After three skunkings in 6 weeks, it was time for some stars. We got 'em. Decent night all around. Tony Hurtado, Ron Ober from Hollister, Bob from Hollister, and Robin who haunts Montebello were the crew at the SW lot. The sky stayed clear till well after 2 am. Limiting magnitude got to 5.8, and seeing was good 4/5 thru the night.

Not spectacular, but better than fog pouring over the mountain and the trees raining. We had one really cool pair of visitors, Mariah from Gilroy and her Dad Bennie. Mariah is a sharp curious astro-literate 5th grader who had a raft of good questions and was fascinated with whatever we showed them. They got a thorough tour.

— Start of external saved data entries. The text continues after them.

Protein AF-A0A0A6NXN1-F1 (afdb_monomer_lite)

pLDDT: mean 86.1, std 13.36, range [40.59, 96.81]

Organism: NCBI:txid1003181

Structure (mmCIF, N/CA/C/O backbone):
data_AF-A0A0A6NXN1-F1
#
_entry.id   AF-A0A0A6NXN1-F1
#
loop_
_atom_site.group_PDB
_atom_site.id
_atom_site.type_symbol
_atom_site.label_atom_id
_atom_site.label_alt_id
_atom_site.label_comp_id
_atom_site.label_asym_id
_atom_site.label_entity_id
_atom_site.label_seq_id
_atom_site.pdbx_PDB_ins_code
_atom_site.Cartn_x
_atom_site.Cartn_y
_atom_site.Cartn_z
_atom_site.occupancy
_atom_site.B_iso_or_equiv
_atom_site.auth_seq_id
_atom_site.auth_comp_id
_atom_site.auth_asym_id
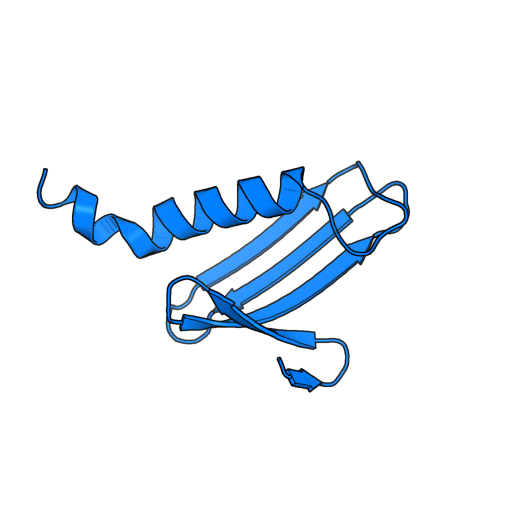_atom_site.auth_atom_id
_atom_site.pdbx_PDB_model_num
ATOM 1 N N . LYS A 1 1 ? 8.313 7.727 11.176 1.00 54.78 1 LYS A N 1
ATOM 2 C CA . LYS A 1 1 ? 7.727 6.526 10.525 1.00 54.78 1 LYS A CA 1
ATOM 3 C C . LYS A 1 1 ? 8.503 5.319 11.023 1.00 54.78 1 LYS A C 1
ATOM 5 O O . LYS A 1 1 ? 9.717 5.434 11.101 1.00 54.78 1 LYS A O 1
ATOM 10 N N . GLY A 1 2 ? 7.828 4.234 11.401 1.00 70.62 2 GLY A N 1
ATOM 11 C CA . GLY A 1 2 ? 8.482 3.000 11.848 1.00 70.62 2 GLY A CA 1
ATOM 12 C C . GLY A 1 2 ? 8.472 1.962 10.732 1.00 70.62 2 GLY A C 1
ATOM 13 O O . GLY A 1 2 ? 7.449 1.797 10.067 1.00 70.62 2 GLY A O 1
ATOM 14 N N . PHE A 1 3 ? 9.590 1.281 10.519 1.00 78.88 3 PHE A N 1
ATOM 15 C CA . PHE A 1 3 ? 9.687 0.138 9.617 1.00 78.88 3 PHE A CA 1
ATOM 16 C C . PHE A 1 3 ? 10.045 -1.090 10.448 1.00 78.88 3 PHE A C 1
ATOM 18 O O . PHE A 1 3 ? 10.936 -1.011 11.290 1.00 78.88 3 PHE A O 1
ATOM 25 N N . SER A 1 4 ? 9.333 -2.194 10.253 1.00 81.06 4 SER A N 1
ATOM 26 C CA . SER A 1 4 ? 9.625 -3.457 10.933 1.00 81.06 4 SER A CA 1
ATOM 27 C C . SER A 1 4 ? 9.323 -4.610 9.989 1.00 81.06 4 SER A C 1
ATOM 29 O O . SER A 1 4 ? 8.240 -4.646 9.412 1.00 81.06 4 SER A O 1
ATOM 31 N N . ILE A 1 5 ? 10.287 -5.519 9.810 1.00 85.06 5 ILE A N 1
ATOM 32 C CA . ILE A 1 5 ? 10.128 -6.781 9.063 1.00 85.06 5 ILE A CA 1
ATOM 33 C C . ILE A 1 5 ? 9.484 -6.566 7.674 1.00 85.06 5 ILE A C 1
ATOM 35 O O . ILE A 1 5 ? 8.504 -7.207 7.314 1.00 85.06 5 ILE A O 1
ATOM 39 N N . GLY A 1 6 ? 9.981 -5.607 6.886 1.00 87.25 6 GLY A N 1
ATOM 40 C CA . GLY A 1 6 ? 9.443 -5.364 5.538 1.00 87.25 6 GLY A CA 1
ATOM 41 C C . GLY A 1 6 ? 8.167 -4.511 5.482 1.00 87.25 6 GLY A C 1
ATOM 42 O O . GLY A 1 6 ? 7.675 -4.230 4.393 1.00 87.25 6 GLY A O 1
ATOM 43 N N . VAL A 1 7 ? 7.634 -4.079 6.629 1.00 91.62 7 VAL A N 1
ATOM 44 C CA . VAL A 1 7 ? 6.355 -3.368 6.723 1.00 91.62 7 VAL A CA 1
ATOM 45 C C . VAL A 1 7 ? 6.568 -1.918 7.148 1.00 91.62 7 VAL A C 1
ATOM 47 O O . VAL A 1 7 ? 7.154 -1.620 8.195 1.0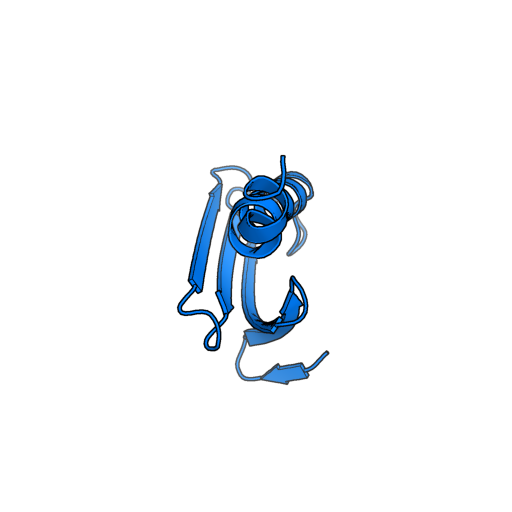0 91.62 7 VAL A O 1
ATOM 50 N N . ALA A 1 8 ? 6.046 -0.996 6.344 1.00 91.75 8 ALA A N 1
ATOM 51 C CA . ALA A 1 8 ? 5.966 0.419 6.654 1.00 91.75 8 ALA A CA 1
ATOM 52 C C . ALA A 1 8 ? 4.756 0.712 7.550 1.00 91.75 8 ALA A C 1
ATOM 54 O O . ALA A 1 8 ? 3.642 0.260 7.291 1.00 91.75 8 ALA A O 1
ATOM 55 N N . ASN A 1 9 ? 4.968 1.523 8.586 1.00 93.25 9 ASN A N 1
ATOM 56 C CA . ASN A 1 9 ? 3.917 1.962 9.500 1.00 93.25 9 ASN A CA 1
ATOM 57 C C . ASN A 1 9 ? 3.739 3.478 9.433 1.00 93.25 9 ASN A C 1
ATOM 59 O O . ASN A 1 9 ? 4.709 4.246 9.341 1.00 93.25 9 ASN A O 1
ATOM 63 N N . GLY A 1 10 ? 2.491 3.923 9.537 1.00 91.69 10 GLY A N 1
ATOM 64 C CA . GLY A 1 10 ? 2.163 5.340 9.491 1.00 91.69 10 GLY A CA 1
ATOM 65 C C . GLY A 1 10 ? 0.756 5.649 9.975 1.00 91.69 10 GLY A C 1
ATOM 66 O O . GLY A 1 10 ? 0.131 4.863 10.683 1.00 91.69 10 GLY A O 1
ATOM 67 N N . VAL A 1 11 ? 0.271 6.828 9.594 1.00 90.25 11 VAL A N 1
ATOM 68 C CA . VAL A 1 11 ? -1.081 7.300 9.896 1.00 90.25 11 VAL A CA 1
ATOM 69 C C . VAL A 1 11 ? -1.783 7.649 8.587 1.00 90.25 11 VAL A C 1
ATOM 71 O O . VAL A 1 11 ? -1.205 8.324 7.737 1.00 90.25 11 VAL A O 1
ATOM 74 N N . LEU A 1 12 ? -3.020 7.179 8.429 1.00 85.81 12 LEU A N 1
ATOM 75 C CA . LEU A 1 12 ? -3.868 7.369 7.256 1.00 85.81 12 LEU A CA 1
ATOM 76 C C . LEU A 1 12 ? -5.297 7.651 7.734 1.00 85.81 12 LEU A C 1
ATOM 78 O O . LEU A 1 12 ? -5.849 6.886 8.520 1.00 85.81 12 LEU A O 1
ATOM 82 N N . GLY A 1 13 ? -5.875 8.791 7.339 1.00 81.19 13 GLY A N 1
ATOM 83 C CA . GLY A 1 13 ? -7.201 9.208 7.829 1.00 81.19 13 GLY A CA 1
ATOM 84 C C . GLY A 1 13 ? -7.284 9.358 9.358 1.00 81.19 13 GLY A C 1
ATOM 85 O O . GLY A 1 13 ? -8.319 9.068 9.948 1.00 81.19 13 GLY A O 1
ATOM 86 N N . GLY A 1 14 ? -6.181 9.732 10.020 1.00 86.25 14 GLY A N 1
ATOM 87 C CA . GLY A 1 14 ? -6.105 9.831 11.486 1.00 86.25 14 GLY A CA 1
ATOM 88 C C . GLY A 1 14 ? -6.014 8.486 12.223 1.00 86.25 14 GLY A C 1
ATOM 89 O O . GLY A 1 14 ? -6.022 8.459 13.452 1.00 86.25 14 GLY A O 1
ATOM 90 N N . LYS A 1 15 ? -5.914 7.362 11.503 1.00 90.12 15 LYS A N 1
ATOM 91 C CA . LYS A 1 15 ? -5.778 6.014 12.072 1.00 90.12 15 LYS A CA 1
ATOM 92 C C . LYS A 1 15 ? -4.416 5.422 11.724 1.00 90.12 15 LYS A C 1
ATOM 94 O O . LYS A 1 15 ? -3.885 5.662 10.643 1.00 90.12 15 LYS A O 1
ATOM 99 N N . SER A 1 16 ? -3.838 4.651 12.640 1.00 93.44 16 SER A N 1
ATOM 100 C CA . SER A 1 16 ? -2.584 3.939 12.386 1.00 93.44 16 SER A CA 1
ATOM 101 C C . SER A 1 16 ? -2.783 2.863 11.322 1.00 93.44 16 SER A C 1
ATOM 103 O O . SER A 1 16 ? -3.756 2.109 11.388 1.00 93.44 16 SER A O 1
ATOM 105 N N . PHE A 1 17 ? -1.851 2.782 10.379 1.00 94.56 17 PHE A N 1
ATOM 106 C CA . PHE A 1 17 ? -1.825 1.751 9.351 1.00 94.56 17 PHE A CA 1
ATOM 107 C C . PHE A 1 17 ? -0.471 1.046 9.313 1.00 94.56 17 PHE A C 1
ATOM 109 O O . PHE A 1 17 ? 0.555 1.628 9.683 1.00 94.56 17 PHE A O 1
ATOM 116 N N . SER A 1 18 ? -0.494 -0.174 8.790 1.00 95.56 18 SER A N 1
ATOM 117 C CA . SER A 1 18 ? 0.683 -0.953 8.415 1.00 95.56 18 SER A CA 1
ATOM 118 C C . SER A 1 18 ? 0.528 -1.385 6.962 1.00 95.56 18 SER A C 1
ATOM 120 O O . SER A 1 18 ? -0.585 -1.663 6.517 1.00 95.56 18 SER A O 1
ATOM 122 N N . GLY A 1 19 ? 1.608 -1.412 6.195 1.00 95.06 19 GLY A N 1
ATOM 123 C CA . GLY A 1 19 ? 1.531 -1.783 4.791 1.00 95.06 19 GLY A CA 1
ATOM 124 C C . GLY A 1 19 ? 2.882 -1.908 4.115 1.00 95.06 19 GLY A C 1
ATOM 125 O O . GLY A 1 19 ? 3.918 -1.604 4.701 1.00 95.06 19 GLY A O 1
ATOM 126 N N . PHE A 1 20 ? 2.864 -2.345 2.868 1.00 93.81 20 PHE A N 1
ATOM 127 C CA . PHE A 1 20 ? 4.047 -2.403 2.025 1.00 93.81 20 PHE A CA 1
ATOM 128 C C . PHE A 1 20 ? 3.689 -2.007 0.598 1.00 93.81 20 PHE A C 1
ATOM 130 O O . PHE A 1 20 ? 2.566 -2.230 0.137 1.00 93.81 20 PHE A O 1
ATOM 137 N N . ASP A 1 21 ? 4.685 -1.452 -0.079 1.00 93.25 21 ASP A N 1
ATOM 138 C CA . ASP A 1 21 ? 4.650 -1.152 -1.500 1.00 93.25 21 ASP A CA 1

We did a bunch of shallowsky observing. Venus was a dazzling crescent. Saturn showed the Cassini division clearly, and plenty of tan bands across the disk. Jupiter was fine. My first view of the GRS this year. Across a space of two hours, only 3 moons showed. It was Europa that was dawdling behind Jupiter.

Saw Vesta too, along the feet of Ophiuchus, bright in a 9x50 finder. Vesta's especially interesting, because it's got a big chunk out of it, and a sizable percentage of the meteorites that land on Earth match Vesta's composition. Ceres and Vesta are going to get a visitor before long, the Dawn ship, http://dawn.jpl.nasa.gov

M107 is just NE of Vesta, and that's always worth a stop, big spangly globular, set in a cross of foreground stars. The outliers of M107 reach the framing stars.

One new galaxy, but a dandy one. NGC 4710 is in the southernmost reach of Coma. It's in DeepMap, and Gottlieb was revisiting it from Lake Sonoma last weekend. A beautiful long edge-on, brighter along its SW arm, with complex mottling throughout, and a long moderately bright core.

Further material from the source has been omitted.